The Electronic Communications Act of 13 June 2005 was recently amended in order to implement, amongst other provisions, the new European rules on the use of cookies, thereby making the use of cookies subject to prior consent. The new rules entered into force on 4 August 2012.
1. Definition of cookies
Cookies are small files placed on a subscriber's or user's computer which allow information about the user to be gathered. Cookies are typically used by e-commerce websites in order, for example, to remember certain user settings, such as language, or make the website more user-friendly (e.g. the content of a shopping cart will remain available when the user leaves the webpage).
Cookies can also be used for a variety of other purposes, such as monitoring the user's internet behaviour in order to send targeted advertisements (so-called behavioural advertising) or for analytical purposes (e.g., analysis of the most visited pages on a website, the success of an advertising campaign, etc.).
2. Previous rules
Until 4 August 2012, the Electronic Communications Act ("ECA") provided that the storage of and access to information (e.g., using cookies) on a subscriber's or user's computer were only allowed if:
- the user was provided with information about the use and purpose of the cookies, pursuant to general data protection legislation; and
- the user was given an opportunity to block cookies.
In accordance with these rules, many companies included in their website's privacy statement a provision informing users of the use of cookies and indicating that users could block cookies by modifying their browser settings.
3. New rules
Following an amendment to the E-Privacy Directive 2002/58/EC, Belgium amended the ECA to incorporate the new rules.

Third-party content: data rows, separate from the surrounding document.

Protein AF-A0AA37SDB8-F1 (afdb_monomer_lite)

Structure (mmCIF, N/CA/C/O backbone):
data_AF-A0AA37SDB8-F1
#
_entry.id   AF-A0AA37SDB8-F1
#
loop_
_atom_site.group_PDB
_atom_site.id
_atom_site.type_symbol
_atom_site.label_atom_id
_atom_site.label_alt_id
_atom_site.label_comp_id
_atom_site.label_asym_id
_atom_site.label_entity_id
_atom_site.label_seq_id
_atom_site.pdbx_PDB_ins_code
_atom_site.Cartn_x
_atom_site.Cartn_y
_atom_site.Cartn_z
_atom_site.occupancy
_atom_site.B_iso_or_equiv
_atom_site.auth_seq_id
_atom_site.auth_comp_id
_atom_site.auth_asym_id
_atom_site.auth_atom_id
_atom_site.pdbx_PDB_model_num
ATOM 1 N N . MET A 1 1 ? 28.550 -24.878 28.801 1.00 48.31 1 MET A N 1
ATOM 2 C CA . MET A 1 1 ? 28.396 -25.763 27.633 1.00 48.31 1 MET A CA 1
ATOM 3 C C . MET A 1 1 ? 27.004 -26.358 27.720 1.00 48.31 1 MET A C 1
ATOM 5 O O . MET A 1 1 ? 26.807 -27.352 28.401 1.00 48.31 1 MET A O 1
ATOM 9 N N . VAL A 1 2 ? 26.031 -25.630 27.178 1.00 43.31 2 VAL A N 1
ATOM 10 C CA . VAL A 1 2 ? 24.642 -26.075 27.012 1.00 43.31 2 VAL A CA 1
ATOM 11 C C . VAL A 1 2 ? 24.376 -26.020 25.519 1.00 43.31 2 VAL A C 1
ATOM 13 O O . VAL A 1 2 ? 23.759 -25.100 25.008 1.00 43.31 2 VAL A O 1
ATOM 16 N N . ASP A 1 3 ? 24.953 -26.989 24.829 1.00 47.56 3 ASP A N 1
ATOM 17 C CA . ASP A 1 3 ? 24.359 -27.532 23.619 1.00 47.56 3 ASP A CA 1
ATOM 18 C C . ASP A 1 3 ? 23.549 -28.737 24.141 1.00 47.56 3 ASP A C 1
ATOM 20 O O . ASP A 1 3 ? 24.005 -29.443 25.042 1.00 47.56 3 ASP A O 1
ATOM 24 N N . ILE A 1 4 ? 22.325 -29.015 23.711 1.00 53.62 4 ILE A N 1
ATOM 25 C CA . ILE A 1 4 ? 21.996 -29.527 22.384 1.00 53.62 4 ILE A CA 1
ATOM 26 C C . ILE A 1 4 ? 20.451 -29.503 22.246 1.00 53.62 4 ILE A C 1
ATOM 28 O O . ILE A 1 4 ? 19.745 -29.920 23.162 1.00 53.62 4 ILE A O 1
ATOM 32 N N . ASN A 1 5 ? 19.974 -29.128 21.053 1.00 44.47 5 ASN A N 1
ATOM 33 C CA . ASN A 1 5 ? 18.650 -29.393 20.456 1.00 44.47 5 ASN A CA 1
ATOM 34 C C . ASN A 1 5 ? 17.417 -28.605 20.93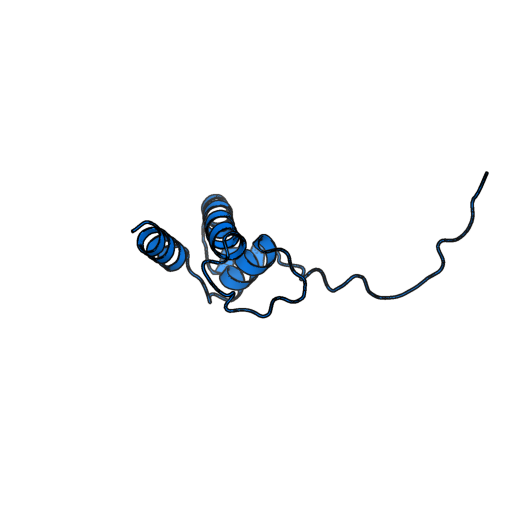2 1.00 44.47 5 ASN A C 1
ATOM 36 O O . ASN A 1 5 ? 16.542 -29.104 21.644 1.00 44.47 5 ASN A O 1
ATOM 40 N N . GLU A 1 6 ? 17.295 -27.417 20.338 1.00 59.06 6 GLU A N 1
ATOM 41 C CA . GLU A 1 6 ? 16.049 -26.713 20.023 1.00 59.06 6 GLU A CA 1
ATOM 42 C C . GLU A 1 6 ? 15.108 -27.653 19.240 1.00 59.06 6 GLU A C 1
ATOM 44 O O . GLU A 1 6 ? 15.201 -27.847 18.027 1.00 59.06 6 GLU A O 1
ATOM 49 N N . SER A 1 7 ? 14.264 -28.357 19.990 1.00 52.56 7 SER A N 1
ATOM 50 C CA . SER A 1 7 ? 13.382 -29.400 19.483 1.00 52.56 7 SER A CA 1
ATOM 51 C C . SER A 1 7 ? 12.158 -28.786 18.802 1.00 52.56 7 SER A C 1
ATOM 53 O O . SER A 1 7 ? 11.199 -28.410 19.460 1.00 52.56 7 SER A O 1
ATOM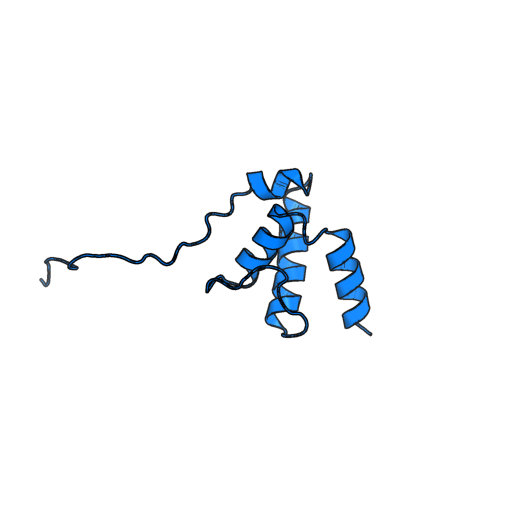 55 N N . ASN A 1 8 ? 12.228 -28.757 17.473 1.00 51.09 8 ASN A N 1
ATOM 56 C CA . ASN A 1 8 ? 11.200 -29.194 16.528 1.00 51.09 8 ASN A CA 1
ATOM 57 C C . ASN A 1 8 ? 9.786 -28.558 16.575 1.00 51.09 8 ASN A C 1
ATOM 59 O O . ASN A 1 8 ? 8.982 -28.844 17.460 1.00 51.09 8 ASN A O 1
ATOM 63 N N . SER A 1 9 ? 9.423 -28.004 15.408 1.00 45.34 9 SER A N 1
ATOM 64 C CA . SER A 1 9 ? 8.088 -27.964 14.764 1.00 45.34 9 SER A CA 1
ATOM 65 C C . SER A 1 9 ? 7.233 -26.700 14.934 1.00 45.34 9 SER A C 1
ATOM 67 O O . SER A 1 9 ? 6.550 -26.527 15.934 1.00 45.34 9 SER A O 1
ATOM 69 N N . GLY A 1 10 ? 7.093 -25.952 13.833 1.00 49.09 10 GLY A N 1
ATOM 70 C CA . GLY A 1 10 ? 5.835 -26.107 13.093 1.00 49.09 10 GLY A CA 1
ATOM 71 C C . GLY A 1 10 ? 4.806 -24.983 13.139 1.00 49.09 10 GLY A C 1
ATOM 72 O O . GLY A 1 10 ? 3.635 -25.309 13.061 1.00 49.09 10 GLY A O 1
ATOM 73 N N . ASP A 1 11 ? 5.222 -23.719 13.213 1.00 42.62 11 ASP A N 1
ATOM 74 C CA . ASP A 1 11 ? 4.502 -22.601 12.583 1.00 42.62 11 ASP A CA 1
ATOM 75 C C . ASP A 1 11 ? 5.462 -21.401 12.547 1.00 42.62 11 ASP A C 1
ATOM 77 O O . ASP A 1 11 ? 5.606 -20.649 13.510 1.00 42.62 11 ASP A O 1
ATOM 81 N N . CYS A 1 12 ? 6.231 -21.254 11.465 1.00 37.31 12 CYS A N 1
ATOM 82 C CA . CYS A 1 12 ? 6.611 -19.896 11.100 1.00 37.31 12 CYS A CA 1
ATOM 83 C C . CYS A 1 12 ? 5.292 -19.325 10.591 1.00 37.31 12 CYS A C 1
ATOM 85 O O . CYS A 1 12 ? 4.901 -19.797 9.519 1.00 37.31 12 CYS A O 1
ATOM 87 N N . PRO A 1 13 ? 4.593 -18.430 11.328 1.00 50.09 13 PRO A N 1
ATOM 88 C CA . PRO A 1 13 ? 3.359 -17.859 10.806 1.00 50.09 13 PRO A CA 1
ATOM 89 C C . PRO A 1 13 ? 3.731 -17.359 9.427 1.00 50.09 13 PRO A C 1
ATOM 91 O O . PRO A 1 13 ? 4.778 -16.712 9.312 1.00 50.09 13 PRO A O 1
ATOM 94 N N . GLU A 1 14 ? 3.007 -17.825 8.408 1.00 50.22 14 GLU A N 1
ATOM 95 C CA . GLU A 1 14 ? 3.231 -17.491 7.010 1.00 50.22 14 GLU A CA 1
ATOM 96 C C . GLU A 1 14 ? 3.573 -16.007 6.929 1.00 50.22 14 GLU A C 1
ATOM 98 O O . GLU A 1 14 ? 2.693 -15.159 6.918 1.00 50.22 14 GLU A O 1
ATOM 103 N N . MET A 1 15 ? 4.864 -15.658 6.926 1.00 55.03 15 MET A N 1
ATOM 104 C CA . MET A 1 15 ? 5.252 -14.319 6.545 1.00 55.03 15 MET A CA 1
ATOM 105 C C . MET A 1 15 ? 4.873 -14.317 5.088 1.00 55.03 15 MET A C 1
ATOM 107 O O . MET A 1 15 ? 5.565 -14.968 4.297 1.00 55.03 15 MET A O 1
ATOM 111 N N . ALA A 1 16 ? 3.742 -13.685 4.779 1.00 55.91 16 ALA A N 1
ATOM 112 C CA . ALA A 1 16 ? 3.265 -13.511 3.431 1.00 55.91 16 ALA A CA 1
ATOM 113 C C . ALA A 1 16 ? 4.465 -12.996 2.639 1.00 55.91 16 ALA A C 1
ATOM 115 O O . ALA A 1 16 ? 4.959 -11.886 2.863 1.00 55.91 16 ALA A O 1
ATOM 116 N N . ARG A 1 17 ? 5.049 -13.877 1.819 1.00 64.44 17 ARG A N 1
ATOM 117 C CA . ARG A 1 17 ? 6.261 -13.573 1.066 1.00 64.44 17 ARG A CA 1
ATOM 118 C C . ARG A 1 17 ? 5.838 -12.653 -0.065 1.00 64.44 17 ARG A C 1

Pursuant to these new rules, the storage of and access to information (e.g., using cookies) on a subscriber's or user's computer are now subject to the following conditions:
- the subscriber or user has been informed of the use of cookies and the purpose of such use, in accordance with general data protection legislation; and
- the subscriber or user has given his or her consent to allow cookies, after having received the abovementioned information.
The subscriber or user must also have the possibility to further block cookies in a user-friendly way.

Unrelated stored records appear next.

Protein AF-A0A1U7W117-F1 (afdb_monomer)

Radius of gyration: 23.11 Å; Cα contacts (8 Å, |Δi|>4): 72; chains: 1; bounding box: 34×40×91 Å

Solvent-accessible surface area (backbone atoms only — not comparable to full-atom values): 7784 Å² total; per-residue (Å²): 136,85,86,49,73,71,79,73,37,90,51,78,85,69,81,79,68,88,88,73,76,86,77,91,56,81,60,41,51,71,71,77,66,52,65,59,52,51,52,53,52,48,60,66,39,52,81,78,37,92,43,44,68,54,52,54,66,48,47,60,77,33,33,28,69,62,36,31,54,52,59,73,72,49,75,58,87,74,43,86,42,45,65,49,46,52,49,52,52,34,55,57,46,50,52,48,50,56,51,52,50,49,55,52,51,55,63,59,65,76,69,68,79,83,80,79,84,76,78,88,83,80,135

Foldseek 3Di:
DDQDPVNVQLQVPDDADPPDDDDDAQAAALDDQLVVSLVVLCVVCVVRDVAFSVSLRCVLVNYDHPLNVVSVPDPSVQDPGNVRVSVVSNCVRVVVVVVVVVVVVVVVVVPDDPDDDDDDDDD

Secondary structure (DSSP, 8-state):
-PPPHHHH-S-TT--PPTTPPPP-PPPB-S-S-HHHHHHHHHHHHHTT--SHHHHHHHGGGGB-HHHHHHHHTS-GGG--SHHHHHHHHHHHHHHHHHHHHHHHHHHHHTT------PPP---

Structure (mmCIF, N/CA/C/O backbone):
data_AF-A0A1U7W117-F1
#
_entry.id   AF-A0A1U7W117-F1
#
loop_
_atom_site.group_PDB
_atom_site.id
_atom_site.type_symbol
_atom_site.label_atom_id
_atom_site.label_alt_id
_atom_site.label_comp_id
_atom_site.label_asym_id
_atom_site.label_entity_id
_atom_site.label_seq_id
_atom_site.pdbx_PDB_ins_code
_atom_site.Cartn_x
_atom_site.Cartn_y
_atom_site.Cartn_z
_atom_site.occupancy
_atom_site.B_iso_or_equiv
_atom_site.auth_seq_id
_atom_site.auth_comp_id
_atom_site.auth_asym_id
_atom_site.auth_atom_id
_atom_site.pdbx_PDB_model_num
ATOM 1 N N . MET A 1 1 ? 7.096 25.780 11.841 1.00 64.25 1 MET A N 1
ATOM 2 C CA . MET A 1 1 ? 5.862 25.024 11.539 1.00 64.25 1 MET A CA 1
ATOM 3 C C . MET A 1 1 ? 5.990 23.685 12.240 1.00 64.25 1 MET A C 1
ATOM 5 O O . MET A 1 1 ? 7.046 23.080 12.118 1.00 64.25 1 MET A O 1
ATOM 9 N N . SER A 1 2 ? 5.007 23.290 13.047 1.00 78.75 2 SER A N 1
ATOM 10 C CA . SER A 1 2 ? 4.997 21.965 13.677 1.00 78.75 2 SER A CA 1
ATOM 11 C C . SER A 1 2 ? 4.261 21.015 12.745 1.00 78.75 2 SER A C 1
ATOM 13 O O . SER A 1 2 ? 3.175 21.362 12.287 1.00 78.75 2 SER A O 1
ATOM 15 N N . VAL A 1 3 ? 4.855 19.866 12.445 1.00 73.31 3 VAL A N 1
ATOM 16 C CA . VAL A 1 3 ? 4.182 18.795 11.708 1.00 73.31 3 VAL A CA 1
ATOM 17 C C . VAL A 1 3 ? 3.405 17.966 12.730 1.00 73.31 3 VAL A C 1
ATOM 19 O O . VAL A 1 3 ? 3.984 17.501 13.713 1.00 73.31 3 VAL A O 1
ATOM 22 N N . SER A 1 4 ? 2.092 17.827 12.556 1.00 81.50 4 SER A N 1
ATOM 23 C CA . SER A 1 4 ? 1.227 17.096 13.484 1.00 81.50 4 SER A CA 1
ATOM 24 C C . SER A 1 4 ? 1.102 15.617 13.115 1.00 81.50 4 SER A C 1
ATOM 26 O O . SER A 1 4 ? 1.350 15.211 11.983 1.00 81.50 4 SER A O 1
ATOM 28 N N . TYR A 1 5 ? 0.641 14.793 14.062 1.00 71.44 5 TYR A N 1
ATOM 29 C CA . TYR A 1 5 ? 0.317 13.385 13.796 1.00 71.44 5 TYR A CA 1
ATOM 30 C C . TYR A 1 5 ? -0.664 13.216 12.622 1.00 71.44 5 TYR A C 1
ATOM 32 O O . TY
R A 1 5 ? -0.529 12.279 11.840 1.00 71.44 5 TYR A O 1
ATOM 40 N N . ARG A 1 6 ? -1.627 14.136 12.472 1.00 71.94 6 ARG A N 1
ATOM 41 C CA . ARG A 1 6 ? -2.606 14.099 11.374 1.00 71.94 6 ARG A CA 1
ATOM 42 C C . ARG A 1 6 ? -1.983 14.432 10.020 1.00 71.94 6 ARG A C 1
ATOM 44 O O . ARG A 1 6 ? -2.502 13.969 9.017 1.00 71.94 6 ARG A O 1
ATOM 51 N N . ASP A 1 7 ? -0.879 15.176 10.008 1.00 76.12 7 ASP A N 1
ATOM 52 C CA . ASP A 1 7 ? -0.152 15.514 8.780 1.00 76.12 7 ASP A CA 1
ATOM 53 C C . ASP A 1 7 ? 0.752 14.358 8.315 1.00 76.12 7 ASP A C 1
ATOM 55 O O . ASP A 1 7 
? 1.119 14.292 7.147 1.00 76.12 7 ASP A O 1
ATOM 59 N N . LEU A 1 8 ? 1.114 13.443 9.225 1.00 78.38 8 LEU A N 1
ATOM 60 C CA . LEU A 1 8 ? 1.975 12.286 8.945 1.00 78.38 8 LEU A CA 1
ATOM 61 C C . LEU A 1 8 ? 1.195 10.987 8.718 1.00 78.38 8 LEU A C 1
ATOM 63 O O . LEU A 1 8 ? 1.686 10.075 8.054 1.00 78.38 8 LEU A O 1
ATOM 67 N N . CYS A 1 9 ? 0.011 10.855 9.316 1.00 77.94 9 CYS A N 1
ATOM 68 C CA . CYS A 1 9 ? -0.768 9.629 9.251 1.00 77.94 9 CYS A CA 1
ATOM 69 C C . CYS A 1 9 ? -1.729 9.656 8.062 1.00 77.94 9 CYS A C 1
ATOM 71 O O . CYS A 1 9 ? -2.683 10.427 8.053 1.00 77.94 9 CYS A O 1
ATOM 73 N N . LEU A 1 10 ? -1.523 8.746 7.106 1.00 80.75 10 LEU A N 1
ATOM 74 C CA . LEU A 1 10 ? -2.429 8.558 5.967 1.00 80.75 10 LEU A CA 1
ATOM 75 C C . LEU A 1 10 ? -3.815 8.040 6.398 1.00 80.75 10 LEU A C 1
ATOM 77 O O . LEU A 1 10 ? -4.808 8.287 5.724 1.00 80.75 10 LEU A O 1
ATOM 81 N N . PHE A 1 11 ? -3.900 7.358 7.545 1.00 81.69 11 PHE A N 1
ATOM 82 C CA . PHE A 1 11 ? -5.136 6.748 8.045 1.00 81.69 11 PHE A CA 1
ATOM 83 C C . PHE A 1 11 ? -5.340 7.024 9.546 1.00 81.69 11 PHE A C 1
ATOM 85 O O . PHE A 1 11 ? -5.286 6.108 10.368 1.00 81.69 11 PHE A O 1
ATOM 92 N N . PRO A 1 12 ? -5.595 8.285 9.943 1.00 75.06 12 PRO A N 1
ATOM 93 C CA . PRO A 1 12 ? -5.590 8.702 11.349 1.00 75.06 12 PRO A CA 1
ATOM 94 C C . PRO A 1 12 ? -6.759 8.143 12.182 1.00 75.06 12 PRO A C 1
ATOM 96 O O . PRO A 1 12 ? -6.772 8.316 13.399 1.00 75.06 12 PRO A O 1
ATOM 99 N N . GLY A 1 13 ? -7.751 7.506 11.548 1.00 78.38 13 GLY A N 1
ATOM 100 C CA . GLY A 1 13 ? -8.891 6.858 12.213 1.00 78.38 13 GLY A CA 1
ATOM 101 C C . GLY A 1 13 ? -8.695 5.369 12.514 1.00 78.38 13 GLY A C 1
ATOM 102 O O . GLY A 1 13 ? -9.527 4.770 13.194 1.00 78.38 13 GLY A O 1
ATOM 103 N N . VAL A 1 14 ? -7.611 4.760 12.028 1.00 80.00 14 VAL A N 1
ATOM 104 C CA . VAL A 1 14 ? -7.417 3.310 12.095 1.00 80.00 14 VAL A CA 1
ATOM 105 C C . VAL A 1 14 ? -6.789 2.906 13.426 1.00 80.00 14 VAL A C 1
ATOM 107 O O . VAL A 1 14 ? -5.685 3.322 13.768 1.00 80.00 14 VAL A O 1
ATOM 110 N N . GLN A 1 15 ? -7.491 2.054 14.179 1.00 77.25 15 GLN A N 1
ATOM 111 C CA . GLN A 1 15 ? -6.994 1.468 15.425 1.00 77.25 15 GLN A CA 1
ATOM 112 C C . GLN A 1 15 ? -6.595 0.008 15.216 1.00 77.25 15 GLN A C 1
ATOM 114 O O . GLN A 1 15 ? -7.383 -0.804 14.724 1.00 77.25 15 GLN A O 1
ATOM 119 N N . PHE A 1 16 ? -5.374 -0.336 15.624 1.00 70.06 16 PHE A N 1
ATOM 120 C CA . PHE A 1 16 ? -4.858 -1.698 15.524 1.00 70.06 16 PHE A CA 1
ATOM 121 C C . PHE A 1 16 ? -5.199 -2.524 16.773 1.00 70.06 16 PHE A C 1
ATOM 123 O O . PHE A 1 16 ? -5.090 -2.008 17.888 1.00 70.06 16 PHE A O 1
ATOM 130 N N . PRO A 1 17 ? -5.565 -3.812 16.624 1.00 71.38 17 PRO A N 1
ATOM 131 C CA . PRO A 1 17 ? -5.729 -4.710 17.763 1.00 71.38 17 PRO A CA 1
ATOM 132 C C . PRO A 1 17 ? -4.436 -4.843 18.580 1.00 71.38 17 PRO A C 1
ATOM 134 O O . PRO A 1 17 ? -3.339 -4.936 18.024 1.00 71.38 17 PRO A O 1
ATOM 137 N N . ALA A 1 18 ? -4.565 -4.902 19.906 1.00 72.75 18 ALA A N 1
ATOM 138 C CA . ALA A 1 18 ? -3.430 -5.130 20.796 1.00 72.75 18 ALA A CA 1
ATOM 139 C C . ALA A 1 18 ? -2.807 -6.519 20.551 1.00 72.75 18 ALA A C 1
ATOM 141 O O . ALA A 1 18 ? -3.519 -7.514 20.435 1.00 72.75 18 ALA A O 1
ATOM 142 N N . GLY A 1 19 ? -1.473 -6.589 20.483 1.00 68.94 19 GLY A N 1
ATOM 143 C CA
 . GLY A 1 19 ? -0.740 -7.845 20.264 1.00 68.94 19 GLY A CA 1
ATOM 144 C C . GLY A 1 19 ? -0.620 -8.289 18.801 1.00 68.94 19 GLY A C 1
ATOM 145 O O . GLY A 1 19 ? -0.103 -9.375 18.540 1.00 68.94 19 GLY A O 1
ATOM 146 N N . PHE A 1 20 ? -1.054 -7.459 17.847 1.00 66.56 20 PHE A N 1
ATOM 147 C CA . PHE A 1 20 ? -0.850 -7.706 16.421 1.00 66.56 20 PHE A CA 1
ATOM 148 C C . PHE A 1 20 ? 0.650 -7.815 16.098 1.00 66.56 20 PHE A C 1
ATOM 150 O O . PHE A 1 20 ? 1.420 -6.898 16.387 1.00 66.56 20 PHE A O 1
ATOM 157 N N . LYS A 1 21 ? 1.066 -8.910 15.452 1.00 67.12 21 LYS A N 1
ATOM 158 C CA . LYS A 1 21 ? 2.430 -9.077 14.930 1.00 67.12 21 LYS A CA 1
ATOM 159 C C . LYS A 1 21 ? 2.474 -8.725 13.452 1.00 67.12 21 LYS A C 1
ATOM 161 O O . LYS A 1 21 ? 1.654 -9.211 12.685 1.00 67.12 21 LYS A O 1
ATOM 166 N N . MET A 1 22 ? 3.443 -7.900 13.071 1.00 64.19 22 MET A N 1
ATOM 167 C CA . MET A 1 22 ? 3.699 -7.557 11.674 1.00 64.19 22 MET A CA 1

It is not clear how the new consent rules can be implemented in practice in a way that is satisfactory to both businesses and regulators. In an opinion on the draft amendment to the ECA, issued on 21 March 2012, the Privacy Commission refers to the use of pop-up screens that request users to consent to the use of cookies before they are allowed to access a website. Whilst this technique certainly meets the requirements of the revised ECA, it makes web navigation less friendly. The regulators are expected to provide further guidance on this issue in the near future.
4. Exceptions to consent
The amended ECA provides that the subscriber's or user's prior consent is not necessary in two situations:
- the cookies are used for the sole purpose of transmitting a message over an electronic communications network; or
- the cookies are strictly necessary in order to provide an information society service expressly requested by the user.
In an opinion of 7 June 2011, the Article 29 Working Party (a European advisory group composed of representatives from national data protection authorities in the EU) commented on these two exceptions and concluded that, provided certain requirements are met, a series of cookies can benefit from the exceptions (e.g. session cookies that keep track of the content of a shopping cart, identify the user after he or she has logged in, or store a user's preferred settings such as
language).
The Working Party is also of the opinion that certain cookies cannot benefit from the consent exceptions, mainly third-party advertising and analytical cookies, such as Google Analytics. For these types of cookies, prior consent will still be necessary.
5. Implementation
The new rules entered into force on 4 August 2012. The amended ECA does not provide for a transition period, meaning websites should, in principle, have complied with the new rules since the above date. It is not yet clear whether, in practice, regulators will give businesses a reasonable period of time within which to amend their practices. More information should be available in the near future.